[Listed records Boundary: Start]

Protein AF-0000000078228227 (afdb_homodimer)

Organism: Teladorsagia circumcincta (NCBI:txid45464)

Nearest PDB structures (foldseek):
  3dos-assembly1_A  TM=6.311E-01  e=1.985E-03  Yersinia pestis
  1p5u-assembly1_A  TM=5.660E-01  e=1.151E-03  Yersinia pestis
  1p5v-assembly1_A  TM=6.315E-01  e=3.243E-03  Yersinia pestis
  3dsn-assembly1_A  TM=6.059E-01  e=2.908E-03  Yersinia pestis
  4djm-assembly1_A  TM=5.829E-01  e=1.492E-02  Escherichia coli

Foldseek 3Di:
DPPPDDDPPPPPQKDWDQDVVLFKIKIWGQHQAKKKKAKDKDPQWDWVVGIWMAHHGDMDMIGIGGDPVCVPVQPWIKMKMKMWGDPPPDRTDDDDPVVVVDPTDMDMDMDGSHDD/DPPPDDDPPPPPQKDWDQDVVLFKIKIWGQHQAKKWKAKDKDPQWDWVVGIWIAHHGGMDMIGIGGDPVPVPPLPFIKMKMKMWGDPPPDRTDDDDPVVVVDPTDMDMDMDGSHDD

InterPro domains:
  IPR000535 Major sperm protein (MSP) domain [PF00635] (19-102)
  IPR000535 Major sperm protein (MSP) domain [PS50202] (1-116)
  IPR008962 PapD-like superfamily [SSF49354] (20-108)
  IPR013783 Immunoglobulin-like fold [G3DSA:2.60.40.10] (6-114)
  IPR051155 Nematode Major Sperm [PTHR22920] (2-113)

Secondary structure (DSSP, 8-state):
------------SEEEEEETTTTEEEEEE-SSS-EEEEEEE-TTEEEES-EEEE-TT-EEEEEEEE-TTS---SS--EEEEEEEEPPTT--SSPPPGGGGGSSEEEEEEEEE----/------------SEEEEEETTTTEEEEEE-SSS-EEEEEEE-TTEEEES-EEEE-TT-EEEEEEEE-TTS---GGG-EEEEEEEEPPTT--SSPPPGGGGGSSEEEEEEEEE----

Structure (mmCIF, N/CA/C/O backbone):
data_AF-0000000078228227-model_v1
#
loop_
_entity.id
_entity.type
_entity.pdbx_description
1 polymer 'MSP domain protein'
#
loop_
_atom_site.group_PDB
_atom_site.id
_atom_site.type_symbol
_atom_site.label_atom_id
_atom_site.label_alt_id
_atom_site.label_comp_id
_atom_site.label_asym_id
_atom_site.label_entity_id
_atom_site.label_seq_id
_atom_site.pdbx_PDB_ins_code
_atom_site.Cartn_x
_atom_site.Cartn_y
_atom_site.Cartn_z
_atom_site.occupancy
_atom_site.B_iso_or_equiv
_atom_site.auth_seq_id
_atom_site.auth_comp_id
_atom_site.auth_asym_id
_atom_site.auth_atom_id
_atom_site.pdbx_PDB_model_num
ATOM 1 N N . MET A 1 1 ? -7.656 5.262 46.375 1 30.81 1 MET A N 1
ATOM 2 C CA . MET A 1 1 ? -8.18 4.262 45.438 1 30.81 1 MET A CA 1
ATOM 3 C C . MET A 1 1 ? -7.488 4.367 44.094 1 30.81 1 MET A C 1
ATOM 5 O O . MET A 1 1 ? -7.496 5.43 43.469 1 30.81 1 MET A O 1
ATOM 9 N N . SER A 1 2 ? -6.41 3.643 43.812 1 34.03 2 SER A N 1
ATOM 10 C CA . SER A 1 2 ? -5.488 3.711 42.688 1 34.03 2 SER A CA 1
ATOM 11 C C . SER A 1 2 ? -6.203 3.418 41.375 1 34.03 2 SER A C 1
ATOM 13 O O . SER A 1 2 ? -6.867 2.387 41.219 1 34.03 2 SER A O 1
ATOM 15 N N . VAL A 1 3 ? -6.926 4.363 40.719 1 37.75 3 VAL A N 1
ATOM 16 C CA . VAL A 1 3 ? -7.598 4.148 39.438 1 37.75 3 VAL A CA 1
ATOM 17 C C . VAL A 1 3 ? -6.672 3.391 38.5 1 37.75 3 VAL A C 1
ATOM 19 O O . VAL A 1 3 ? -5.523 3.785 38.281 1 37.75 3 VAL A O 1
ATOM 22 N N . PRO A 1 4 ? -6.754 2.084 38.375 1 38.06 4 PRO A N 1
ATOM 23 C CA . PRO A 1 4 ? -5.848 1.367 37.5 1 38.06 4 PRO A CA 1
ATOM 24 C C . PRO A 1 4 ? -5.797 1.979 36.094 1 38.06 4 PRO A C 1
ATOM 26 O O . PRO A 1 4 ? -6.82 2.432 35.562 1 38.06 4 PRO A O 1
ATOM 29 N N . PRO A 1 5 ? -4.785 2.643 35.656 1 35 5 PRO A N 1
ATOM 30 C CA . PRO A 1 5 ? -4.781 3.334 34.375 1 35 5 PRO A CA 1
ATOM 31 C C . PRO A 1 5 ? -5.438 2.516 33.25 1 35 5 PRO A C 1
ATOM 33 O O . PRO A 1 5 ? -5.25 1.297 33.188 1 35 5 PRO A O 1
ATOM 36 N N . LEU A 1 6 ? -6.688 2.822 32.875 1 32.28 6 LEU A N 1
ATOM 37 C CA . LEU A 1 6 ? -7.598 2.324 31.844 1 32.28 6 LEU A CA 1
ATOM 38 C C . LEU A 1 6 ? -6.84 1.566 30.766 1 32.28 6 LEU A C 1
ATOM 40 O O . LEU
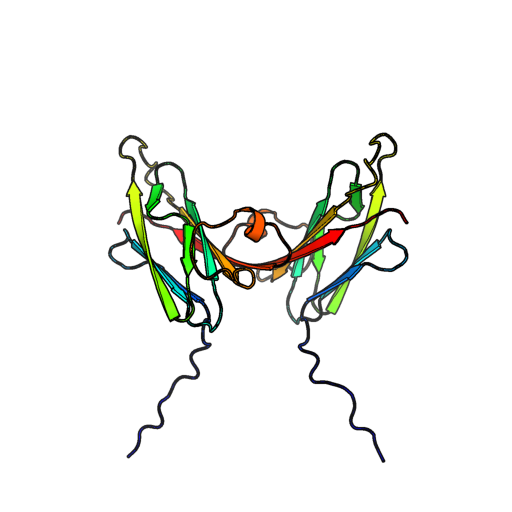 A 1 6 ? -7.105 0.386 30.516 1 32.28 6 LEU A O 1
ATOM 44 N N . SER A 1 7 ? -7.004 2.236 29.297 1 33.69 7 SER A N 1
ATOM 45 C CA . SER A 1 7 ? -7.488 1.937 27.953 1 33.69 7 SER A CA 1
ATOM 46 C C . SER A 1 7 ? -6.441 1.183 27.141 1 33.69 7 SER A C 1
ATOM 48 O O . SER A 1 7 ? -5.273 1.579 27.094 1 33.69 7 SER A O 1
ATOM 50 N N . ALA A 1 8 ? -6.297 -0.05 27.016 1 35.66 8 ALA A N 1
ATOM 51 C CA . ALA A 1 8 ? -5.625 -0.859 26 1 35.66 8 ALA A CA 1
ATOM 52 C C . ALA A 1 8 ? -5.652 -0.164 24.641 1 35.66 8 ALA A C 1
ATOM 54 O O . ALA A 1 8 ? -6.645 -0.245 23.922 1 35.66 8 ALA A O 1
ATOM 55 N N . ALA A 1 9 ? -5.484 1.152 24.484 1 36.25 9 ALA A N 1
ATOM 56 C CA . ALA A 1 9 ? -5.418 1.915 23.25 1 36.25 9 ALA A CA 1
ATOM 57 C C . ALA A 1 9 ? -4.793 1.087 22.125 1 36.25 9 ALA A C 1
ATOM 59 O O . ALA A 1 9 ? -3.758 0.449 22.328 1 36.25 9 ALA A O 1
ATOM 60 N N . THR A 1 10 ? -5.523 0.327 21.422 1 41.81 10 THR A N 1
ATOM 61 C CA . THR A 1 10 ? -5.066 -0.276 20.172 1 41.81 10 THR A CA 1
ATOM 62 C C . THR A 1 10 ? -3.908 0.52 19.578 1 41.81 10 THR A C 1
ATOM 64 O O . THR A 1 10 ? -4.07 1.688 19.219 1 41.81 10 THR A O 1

[Listed records Boundary: End]

### The task
The answer is each line from the entries above in which the word "pestis" occurs.

### The completed task
  3dos-assembly1_A  TM=6.311E-01  e=1.985E-03  Yersinia pestis
  1p5u-assembly1_A  TM=5.660E-01  e=1.151E-03  Yersinia pestis
  1p5v-assembly1_A  TM=6.315E-01  e=3.243E-03  Yersinia pestis
  3dsn-assembly1_A  TM=6.059E-01  e=2.908E-03  Yersinia pestis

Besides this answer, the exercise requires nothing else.